Archive for June, 2012

Oh Danny Boyle

We’re heading home, driving north from Oxfordshire to Edinburgh, bypassing the villages, towns and cities of middle England, and every motorway mile mocks the green and pleasant spectacle Danny Boyle plans to conjure up for the opening of the Olympics.

Am I being too cynical?  Looking out the window I can see plenty of green and pleasant.  Clumps of trees on rounded hills, pylons beaming power over meadows of pink and white campion,  kestrels hovering for the kill above verges of daisies and teasels.  And haven’t we just been staying in one of those beautiful rural retreats, a bunting-festooned village with more thatched roofs, half-timbered buildings and blooming gardens than any film director could make up.

But Boyle is not the only one making dreams. It’s when we pass ‘Shakespeare’s Stratford’ that it strikes me we are driving through a countryside remixed and regurgitated by the tourism industry. We are constantly being sold an image subtly removed from real life.   To be fair, Stratford is a pretty place, and we’ve enjoyed some fine Shakespeare plays there.  But for one sacrilegious moment I wonder if the carefully manufactured ‘Shakespeare experience’ – boxing the Bard in biscuit tins – stimulates or stifles creative thought in the place that depends on his name to draw the crowds (3 million of them) every year? Another thought, practically blasphemous, could being a UNESCO City of Literature have the same stranglehold on grassroots culture in Edinburgh?

On and on up the M6, signposts pointing the way to a different kind of Britain, junctions leading to towns and cities that grew from coal, steel and cotton. Factories, shipyards, potteries and mines are part of the past now too, disappearing into a waste-land of buddleia and shopping malls.

 

But that’s not it either. There’s new life in all these cities. Despite the new depression (and goodness knows there’s more to come if Osborne can’t get any further along the alphabet than Plan A), you find an exciting buzz in cities north of London.  Birmingham, Leeds, Sheffield, Manchester, Liverpool – and that’s just the big names on the M6. Never mind for a moment the cities on the east coast or grand urban settlements of Scotland.  Great regional cities with a vision for the future as well as a memory of the past. This could be part of a great national renaissance if it wasn’t for the bonkers economic imbalance of the UK weighted so heavily towards the south-east. (This is most definitely not a plea for Scottish independence by the way).

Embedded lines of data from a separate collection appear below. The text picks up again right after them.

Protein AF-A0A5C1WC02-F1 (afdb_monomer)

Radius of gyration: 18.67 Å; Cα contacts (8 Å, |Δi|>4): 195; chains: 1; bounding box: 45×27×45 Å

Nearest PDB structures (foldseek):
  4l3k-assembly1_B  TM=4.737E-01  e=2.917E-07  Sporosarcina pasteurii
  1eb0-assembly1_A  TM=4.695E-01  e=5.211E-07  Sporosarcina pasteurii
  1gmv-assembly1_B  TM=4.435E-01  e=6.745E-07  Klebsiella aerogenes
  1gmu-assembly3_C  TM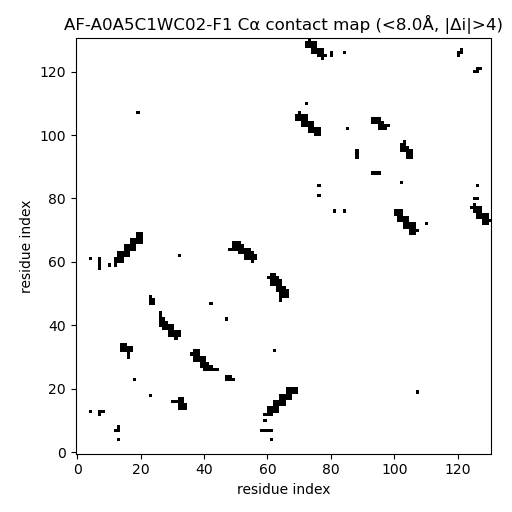=4.420E-01  e=6.745E-07  Klebsiella aerogenes
  1gmw-assembly1_D  TM=4.294E-01  e=4.377E-06  Klebsiella aerogenes

pLDDT: mean 87.19, std 8.33, range [60.75, 96.94]

Solvent-accessible surface area (backbone atoms only — not comparable to full-atom values): 7652 Å² total; per-residue (Å²): 108,72,68,62,51,48,54,19,45,75,71,65,26,57,36,44,34,76,39,47,69,83,53,39,83,60,48,68,51,78,48,57,29,81,82,68,48,82,42,79,49,77,51,59,97,89,58,78,62,51,71,67,38,72,82,41,82,55,97,60,33,33,34,28,29,39,59,48,81,75,45,63,50,37,33,35,48,31,93,93,24,52,68,60,51,52,49,51,38,54,76,69,68,53,54,71,48,82,54,97,79,25,43,31,35,60,53,91,65,68,68,64,67,53,51,63,75,40,39,70,41,46,77,68,60,36,37,44,81,53,134

Sequence (131 aa):
MAAQLHDISHDGGLETLMLASVDLPRRRFHAVTQAGTQCFIQLPRDSVLFDGAVIYLENRRAIVVHVGEQRWLRLRPATGAELELGYLAGNLHWRVRFEGGVLLVALDGPIESYQARLRDFLDRGRVAILE

Foldseek 3Di:
DVVQVVVLVVLVQEWEFEDEPVCQVPQWDWGATPVGDIDTHHHDPPDTDDAQDWPDDDNNHTYGYHHDYFDWWKKAFDVPLLVVVVVLCVVVVFDWDDDPRIITTTDPDDVVVVCVSCVVCVVVVRMDTDD

Secondary structure (DSSP, 8-state):
-HHHHHHHHHTT-EEEEEEETTTTT-SEEEEE-TT--EEEEE--TT----TT-EEEEETTEEEEEEEE---EEEEEEPTT-HHHHHHHHHHTT--EEEETTEEEEE-SS-HHHHHHHHHHHHHTTSEEEE-

Mean predicted aligned error: 9.73 Å

Structure (mmCIF, N/CA/C/O backbone):
data_AF-A0A5C1WC02-F1
#
_entry.id   AF-A0A5C1WC02-F1
#
loop_
_atom_site.group_PDB
_atom_site.id
_atom_site.type_symbol
_atom_site.label_atom_id
_atom_site.label_alt_id
_atom_site.label_comp_id
_atom_site.label_asym_id
_atom_site.label_entity_id
_atom_site.label_seq_id
_atom_site.pdbx_PDB_ins_code
_atom_site.Cartn_x
_atom_site.Cartn_y
_atom_site.Cartn_z
_atom_site.occupancy
_atom_site.B_iso_or_equiv
_atom_site.auth_seq_id
_atom_site.auth_comp_id
_atom_site.auth_asym_id
_atom_site.auth_atom_id
_atom_site.pdbx_PDB_model_num
ATOM 1 N N . MET A 1 1 ? -21.588 -6.527 20.986 1.00 60.75 1 MET A N 1
ATOM 2 C CA . MET A 1 1 ? -20.651 -5.840 20.070 1.00 60.75 1 MET A CA 1
ATOM 3 C C . MET A 1 1 ? -21.350 -5.272 18.842 1.00 60.75 1 MET A C 1
ATOM 5 O O . MET A 1 1 ? -21.295 -4.065 18.691 1.00 60.75 1 MET A O 1
ATOM 9 N N . ALA A 1 2 ? -22.047 -6.068 18.021 1.00 64.50 2 ALA A N 1
ATOM 10 C CA . ALA A 1 2 ? -22.670 -5.569 16.783 1.00 64.50 2 ALA A CA 1
ATOM 11 C C . ALA A 1 2 ? -23.654 -4.393 16.983 1.00 64.50 2 ALA A C 1
ATOM 13 O O . ALA A 1 2 ? -23.551 -3.406 16.268 1.00 64.50 2 ALA A O 1
ATOM 14 N N . ALA A 1 3 ? -24.541 -4.453 17.987 1.00 68.62 3 ALA A N 1
ATOM 15 C CA . ALA A 1 3 ? -25.478 -3.359 18.287 1.00 68.62 3 ALA A CA 1
ATOM 16 C C . ALA A 1 3 ? -24.762 -2.064 18.721 1.00 68.62 3 ALA A C 1
ATOM 18 O O . ALA A 1 3 ? -25.025 -0.998 18.189 1.00 68.62 3 ALA A O 1
ATOM 19 N N . GLN A 1 4 ? -23.763 -2.176 19.599 1.00 70.75 4 GLN A N 1
ATOM 20 C CA . GLN A 1 4 ? -22.993 -1.027 20.088 1.00 70.75 4 GLN A CA 1
ATOM 21 C C . GLN A 1 4 ? -22.146 -0.364 18.985 1.00 70.75 4 GLN A C 1
ATOM 23 O O . GLN A 1 4 ? -22.019 0.853 18.953 1.00 70.75 4 GLN A O 1
ATOM 28 N N . LEU A 1 5 ? -21.580 -1.150 18.062 1.00 67.75 5 LEU A N 1
ATOM 29 C CA . LEU A 1 5 ? -20.890 -0.630 16.875 1.00 67.75 5 LEU A CA 1
ATOM 30 C C . LEU A 1 5 ? -21.855 0.046 15.895 1.00 67.75 5 LEU A C 1
ATOM 32 O O . LEU A 1 5 ? -21.470 1.022 15.259 1.00 67.75 5 LEU A O 1
ATOM 36 N N . HIS A 1 6 ? -23.089 -0.451 15.785 1.00 66.25 6 HIS A N 1
ATOM 37 C CA . HIS A 1 6 ? -24.127 0.162 14.960 1.00 66.25 6 HIS A CA 1
ATOM 38 C C . HIS A 1 6 ? -24.520 1.541 15.501 1.00 66.25 6 HIS A C 1
ATOM 40 O O . HIS A 1 6 ? -24.529 2.505 14.739 1.00 66.25 6 HIS A O 1
ATOM 46 N N . ASP A 1 7 ? -24.738 1.651 16.812 1.00 66.62 7 ASP A N 1
ATOM 47 C CA . ASP A 1 7 ? -25.066 2.921 17.468 1.00 66.62 7 ASP A CA 1
ATOM 48 C C . ASP A 1 7 ? -23.917 3.936 17.318 1.00 66.62 7 ASP A C 1
ATOM 50 O O . ASP A 1 7 ? -24.123 5.066 16.882 1.00 66.62 7 ASP A O 1
ATOM 54 N N . ILE A 1 8 ? -22.671 3.507 17.562 1.00 71.31 8 ILE A N 1
ATOM 55 C CA . ILE A 1 8 ? -21.475 4.351 17.384 1.00 71.31 8 ILE A CA 1
ATOM 56 C C . ILE A 1 8 ? -21.286 4.769 15.918 1.00 71.31 8 ILE A C 1
ATOM 58 O O . ILE A 1 8 ? -20.884 5.899 15.647 1.00 71.31 8 ILE A O 1
ATOM 62 N N . SER A 1 9 ? -21.554 3.874 14.963 1.00 62.09 9 SER A N 1
ATOM 63 C CA . SER A 1 9 ? -21.470 4.191 13.536 1.00 62.09 9 SER A CA 1
ATOM 64 C C . SER A 1 9 ? -22.527 5.208 13.121 1.00 62.09 9 SER A C 1
ATOM 66 O O . SER A 1 9 ? -22.224 6.084 12.313 1.00 62.09 9 SER A O 1
ATOM 68 N N . HIS A 1 10 ? -23.745 5.100 13.654 1.00 68.88 10 HIS A N 1
ATOM 69 C CA . HIS A 1 10 ? -24.822 6.049 13.388 1.00 68.88 10 HIS A CA 1
ATOM 70 C C . HIS A 1 10 ? -24.487 7.446 13.936 1.00 68.88 10 HIS A C 1
ATOM 72 O O . HIS A 1 10 ? -24.774 8.452 13.292 1.00 68.88 10 HIS A O 1
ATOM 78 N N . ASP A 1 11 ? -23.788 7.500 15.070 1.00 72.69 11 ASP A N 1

Here’s a crazy thought. Olympics 2012 is supposed to spread a warm glow across the whole nation. Instead of his rural idyll, what if Boyle were to celebrate the great cities of Britain. London can afford to give credit where it is due. Alternatively we might have spent the Olympian budget on something completely different.  Creating jobs and building houses maybe?

 

 

Add comment June 22nd, 2012

Talk to the feet

Dear Diary (if I may call you that), I have been neglecting you badly over the last month or two. But I have not been idle.

a view of rum from Eigg

During May I walked 104 miles during the Great British Walking Challenge. On the hypothetical journey from John O Groats to Lands End that would have taken me roughly as far as Alness.  In fact many of the miles were up and down Leith Walk, helping to plan another Open Space event (Your Vision for Leith Walk?) that kept me from attending to my blog.

One of these days I will work out a way to write a blog that I can comfortably copy and paste across several websites (somehow it never feels quite right). But at least I did manage to make a connection between the Open Space event and the guest blog Ray wrote a year ago  about the shameful state of Leith Walk.

And I also found a link between the Great British Walking Challenge organised by the charity Living Streets and my new day job on Walking Heads – we both want to get people out walking after all.  At the end of the month I was very chuffed to discover Living Streets has quoted my Walking Heads blog posts  in their newsletter and elsewhere also mention the fact that I lobbied my local MSP about their campaign for safer and smoother pavements. On my way up and down Leith Walk I could hardly fail to notice the state of the ground beneath my feet.

So in a way, Dear Diary, it has all made some kind of sense. But next month I hope to get back to spending some time with you. For once I need to stay in more.